[Items from a data source]
==========
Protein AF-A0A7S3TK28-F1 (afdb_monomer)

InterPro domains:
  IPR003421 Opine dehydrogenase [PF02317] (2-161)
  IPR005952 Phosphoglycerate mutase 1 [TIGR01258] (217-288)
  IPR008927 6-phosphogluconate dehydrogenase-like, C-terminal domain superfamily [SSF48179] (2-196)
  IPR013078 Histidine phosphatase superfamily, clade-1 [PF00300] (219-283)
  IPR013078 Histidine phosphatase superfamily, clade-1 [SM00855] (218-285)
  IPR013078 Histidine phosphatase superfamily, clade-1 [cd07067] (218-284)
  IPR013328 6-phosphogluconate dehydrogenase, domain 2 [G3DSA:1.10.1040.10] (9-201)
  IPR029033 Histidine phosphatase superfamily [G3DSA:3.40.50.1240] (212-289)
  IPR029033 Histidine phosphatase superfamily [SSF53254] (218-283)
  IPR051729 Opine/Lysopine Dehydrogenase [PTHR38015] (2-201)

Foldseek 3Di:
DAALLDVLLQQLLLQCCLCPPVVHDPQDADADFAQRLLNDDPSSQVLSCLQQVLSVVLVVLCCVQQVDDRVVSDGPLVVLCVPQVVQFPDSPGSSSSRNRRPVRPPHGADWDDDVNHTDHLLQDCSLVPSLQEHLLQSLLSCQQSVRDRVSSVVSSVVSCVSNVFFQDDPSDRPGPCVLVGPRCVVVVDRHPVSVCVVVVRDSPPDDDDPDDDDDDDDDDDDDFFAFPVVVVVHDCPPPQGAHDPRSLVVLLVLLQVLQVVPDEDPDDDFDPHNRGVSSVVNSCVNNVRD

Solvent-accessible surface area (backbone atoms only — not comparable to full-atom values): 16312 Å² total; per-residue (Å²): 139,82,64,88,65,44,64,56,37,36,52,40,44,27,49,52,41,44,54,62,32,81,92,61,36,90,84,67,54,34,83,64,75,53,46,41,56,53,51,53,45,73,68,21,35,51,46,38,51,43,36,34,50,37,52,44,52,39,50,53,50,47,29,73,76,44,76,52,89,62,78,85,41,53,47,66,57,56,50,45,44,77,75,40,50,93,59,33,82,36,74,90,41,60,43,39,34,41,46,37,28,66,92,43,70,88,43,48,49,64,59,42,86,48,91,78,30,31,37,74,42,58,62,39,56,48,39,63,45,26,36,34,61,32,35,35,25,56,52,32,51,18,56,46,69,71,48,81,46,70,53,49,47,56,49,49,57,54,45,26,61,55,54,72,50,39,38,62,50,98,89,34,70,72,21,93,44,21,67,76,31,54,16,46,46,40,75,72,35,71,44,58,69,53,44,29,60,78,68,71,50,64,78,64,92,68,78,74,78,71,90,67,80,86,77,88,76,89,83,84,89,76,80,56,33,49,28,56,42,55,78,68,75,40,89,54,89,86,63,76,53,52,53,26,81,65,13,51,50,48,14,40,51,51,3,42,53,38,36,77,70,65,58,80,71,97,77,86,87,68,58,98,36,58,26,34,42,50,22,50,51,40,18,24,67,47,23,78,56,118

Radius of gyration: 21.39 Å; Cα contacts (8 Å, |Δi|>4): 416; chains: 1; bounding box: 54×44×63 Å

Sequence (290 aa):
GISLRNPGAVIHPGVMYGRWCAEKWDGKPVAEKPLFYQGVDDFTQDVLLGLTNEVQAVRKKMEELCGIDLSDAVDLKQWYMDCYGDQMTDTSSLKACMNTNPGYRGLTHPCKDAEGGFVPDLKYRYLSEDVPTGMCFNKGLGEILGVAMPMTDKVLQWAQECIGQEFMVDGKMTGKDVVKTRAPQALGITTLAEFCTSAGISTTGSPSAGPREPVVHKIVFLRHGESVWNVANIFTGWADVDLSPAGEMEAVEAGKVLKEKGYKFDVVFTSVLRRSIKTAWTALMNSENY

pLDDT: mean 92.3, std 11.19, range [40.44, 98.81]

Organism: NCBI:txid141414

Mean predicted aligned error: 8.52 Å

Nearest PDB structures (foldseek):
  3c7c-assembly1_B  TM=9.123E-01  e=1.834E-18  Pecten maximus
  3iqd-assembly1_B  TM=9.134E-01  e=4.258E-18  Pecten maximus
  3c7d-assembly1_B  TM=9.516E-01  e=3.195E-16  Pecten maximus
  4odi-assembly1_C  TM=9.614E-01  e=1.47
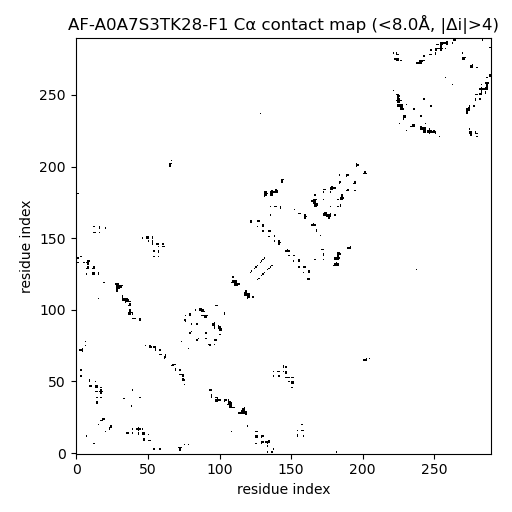2E-04  Toxoplasma gondii ME49
  3ezn-assembly1_A  TM=9.757E-01  e=8.822E-04  Burkholderia pseudomallei 1710b

Secondary structure (DSSP, 8-state):
---S--THHHHHHHHHHHHHSTTT--SPPBSS--BSGGG--HHHHHHHHHHHHHHHHHHHHHHHHH----TTS--HHHHHHHHHTTT-S--SSHHHHHHH-GGGTT-B--EEEETTEEEE-TTSHHHHTHIIIIIHHHHHHHHHTT---HHHHHHHHHHHHHHT----BTTBS--TTGGGS-SGGGGT--SHHHHHHHHT---S------------------PPPPBHHHHTT---TT--PPBPHHHHHHHHHHHHHHHHTT---S-----SSHHHHHHHHHHHHHHT--

Structure (mmCIF, N/CA/C/O backbone):
data_AF-A0A7S3TK28-F1
#
_entry.id   AF-A0A7S3TK28-F1
#
loop_
_atom_site.group_PDB
_atom_site.id
_atom_site.type_symbol
_atom_site.label_atom_id
_atom_site.label_alt_id
_atom_site.label_comp_id
_atom_site.label_asym_id
_atom_site.label_entity_id
_atom_site.label_seq_id
_atom_site.pdbx_PDB_ins_code
_atom_site.Cartn_x
_atom_site.Cartn_y
_atom_site.Cartn_z
_atom_site.occupancy
_atom_site.B_iso_or_equiv
_atom_site.auth_seq_id
_atom_site.auth_comp_id
_atom_site.auth_asym_id
_atom_site.auth_atom_id
_atom_site.pdbx_PDB_model_num
ATOM 1 N N . GLY A 1 1 ? -11.603 3.193 7.037 1.00 42.41 1 GLY A N 1
ATOM 2 C CA . GLY A 1 1 ? -10.459 3.156 7.964 1.00 42.41 1 GLY A CA 1
ATOM 3 C C . GLY A 1 1 ? -9.174 3.270 7.178 1.00 42.41 1 GLY A C 1
ATOM 4 O O . GLY A 1 1 ? -9.119 2.775 6.057 1.00 42.41 1 GLY A O 1
ATOM 5 N N . ILE A 1 2 ? -8.181 3.951 7.734 1.00 57.00 2 ILE A N 1
ATOM 6 C CA . ILE A 1 2 ? -6.788 3.903 7.283 1.00 57.00 2 ILE A CA 1
ATOM 7 C C . ILE A 1 2 ? -6.021 3.240 8.425 1.00 57.00 2 ILE A C 1
ATOM 9 O O . ILE A 1 2 ? -6.364 3.457 9.585 1.00 57.00 2 ILE A O 1
ATOM 13 N N . SER A 1 3 ? -5.068 2.374 8.103 1.00 76.81 3 SER A N 1
ATOM 14 C CA . SER A 1 3 ? -4.368 1.545 9.081 1.00 76.81 3 SER A CA 1
ATOM 15 C C . SER A 1 3 ? -2.878 1.539 8.779 1.00 76.81 3 SER A C 1
ATOM 17 O O . SER A 1 3 ? -2.493 1.499 7.611 1.00 76.81 3 SER A O 1
ATOM 19 N N . LEU A 1 4 ? -2.061 1.509 9.834 1.00 87.50 4 LEU A N 1
ATOM 20 C CA . LEU A 1 4 ? -0.627 1.225 9.735 1.00 87.50 4 LEU A CA 1
ATOM 21 C C . LEU A 1 4 ? -0.364 -0.229 9.300 1.00 87.50 4 LEU A C 1
ATOM 23 O O . LEU A 1 4 ? 0.702 -0.532 8.777 1.00 87.50 4 LEU A O 1
ATOM 27 N N . ARG A 1 5 ? -1.364 -1.116 9.410 1.00 87.00 5 ARG A N 1
ATOM 28 C CA . ARG A 1 5 ? -1.356 -2.486 8.873 1.00 87.00 5 ARG A CA 1
ATOM 29 C C . ARG A 1 5 ? -1.894 -2.539 7.434 1.00 87.00 5 ARG A C 1
ATOM 31 O O . ARG A 1 5 ? -2.794 -3.318 7.125 1.00 87.00 5 ARG A O 1
ATOM 38 N N . ASN A 1 6 ? -1.394 -1.670 6.556 1.00 89.38 6 ASN A N 1
ATOM 39 C CA . ASN A 1 6 ? -1.756 -1.653 5.136 1.00 89.38 6 ASN A CA 1
ATOM 40 C C . ASN A 1 6 ? -0.565 -2.106 4.267 1.00 89.38 6 ASN A C 1
ATOM 42 O O . ASN A 1 6 ? 0.233 -1.262 3.852 1.00 89.38 6 ASN A O 1
ATOM 46 N N . PRO A 1 7 ? -0.443 -3.408 3.943 1.00 92.44 7 PRO A N 1
ATOM 47 C CA . PRO A 1 7 ? 0.672 -3.910 3.138 1.00 92.44 7 PRO A CA 1
ATOM 48 C C . PRO A 1 7 ? 0.686 -3.322 1.720 1.00 92.44 7 PRO A C 1
ATOM 50 O O . PRO A 1 7 ? 1.758 -3.158 1.147 1.00 92.44 7 PRO A O 1
ATOM 53 N N . GLY A 1 8 ? -0.470 -2.937 1.161 1.00 92.25 8 GLY A N 1
ATOM 54 C CA . GLY A 1 8 ? -0.560 -2.330 -0.173 1.00 92.25 8 GLY A CA 1
ATOM 55 C C . GLY A 1 8 ? 0.177 -0.991 -0.275 1.00 92.25 8 GLY A C 1
ATOM 56 O O . GLY A 1 8 ? 0.817 -0.726 -1.288 1.00 92.25 8 GLY A O 1
ATOM 57 N N . ALA A 1 9 ? 0.188 -0.203 0.807 1.00 94.38 9 ALA A N 1
ATOM 58 C CA . ALA A 1 9 ? 0.911 1.070 0.885 1.00 94.38 9 ALA A CA 1
ATOM 59 C C . ALA A 1 9 ? 2.443 0.914 0.868 1.00 94.38 9 ALA A C 1
ATOM 61 O O . ALA A 1 9 ? 3.150 1.891 0.637 1.00 94.38 9 ALA A O 1
ATOM 62 N N . VAL A 1 10 ? 2.949 -0.296 1.131 1.00 97.31 10 VAL A N 1
ATOM 63 C CA . VAL A 1 10 ? 4.381 -0.622 1.140 1.00 97.31 10 VAL A CA 1
ATOM 64 C C . VAL A 1 10 ? 4.747 -1.421 -0.108 1.00 97.31 10 VAL A C 1
ATOM 66 O O . VAL A 1 10 ? 5.612 -1.004 -0.874 1.00 97.31 10 VAL A O 1
ATOM 69 N N . ILE A 1 11 ? 4.066 -2.550 -0.338 1.00 98.19 11 ILE A N 1
ATOM 70 C CA . ILE A 1 11 ? 4.402 -3.494 -1.407 1.00 98.19 11 ILE A CA 1
ATOM 71 C C . ILE A 1 11 ? 4.260 -2.841 -2.776 1.00 98.19 11 ILE A C 1
ATOM 73 O O . ILE A 1 11 ? 5.189 -2.897 -3.572 1.00 98.19 11 ILE A O 1
ATOM 77 N N . HIS A 1 12 ? 3.106 -2.251 -3.084 1.00 98.25 12 HIS A N 1
ATOM 78 C CA . HIS A 1 12 ? 2.821 -1.825 -4.451 1.00 98.25 12 HIS A CA 1
ATOM 79 C C . HIS A 1 12 ? 3.738 -0.691 -4.931 1.00 98.25 12 HIS A C 1
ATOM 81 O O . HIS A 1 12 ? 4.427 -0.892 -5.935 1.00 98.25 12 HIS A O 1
==========
▶ TASK BRIEF
Filter the entries down to the lines with the word "Pecten" in them, and copy those lines.

▶ ANSWER BOX
  3c7c-assembly1_B  TM=9.123E-01  e=1.834E-18  Pecten maximus
  3iqd-assembly1_B  TM=9.134E-01  e=4.258E-18  Pecten maximus
  3c7d-assembly1_B  TM=9.516E-01  e=3.195E-16  Pecten maximus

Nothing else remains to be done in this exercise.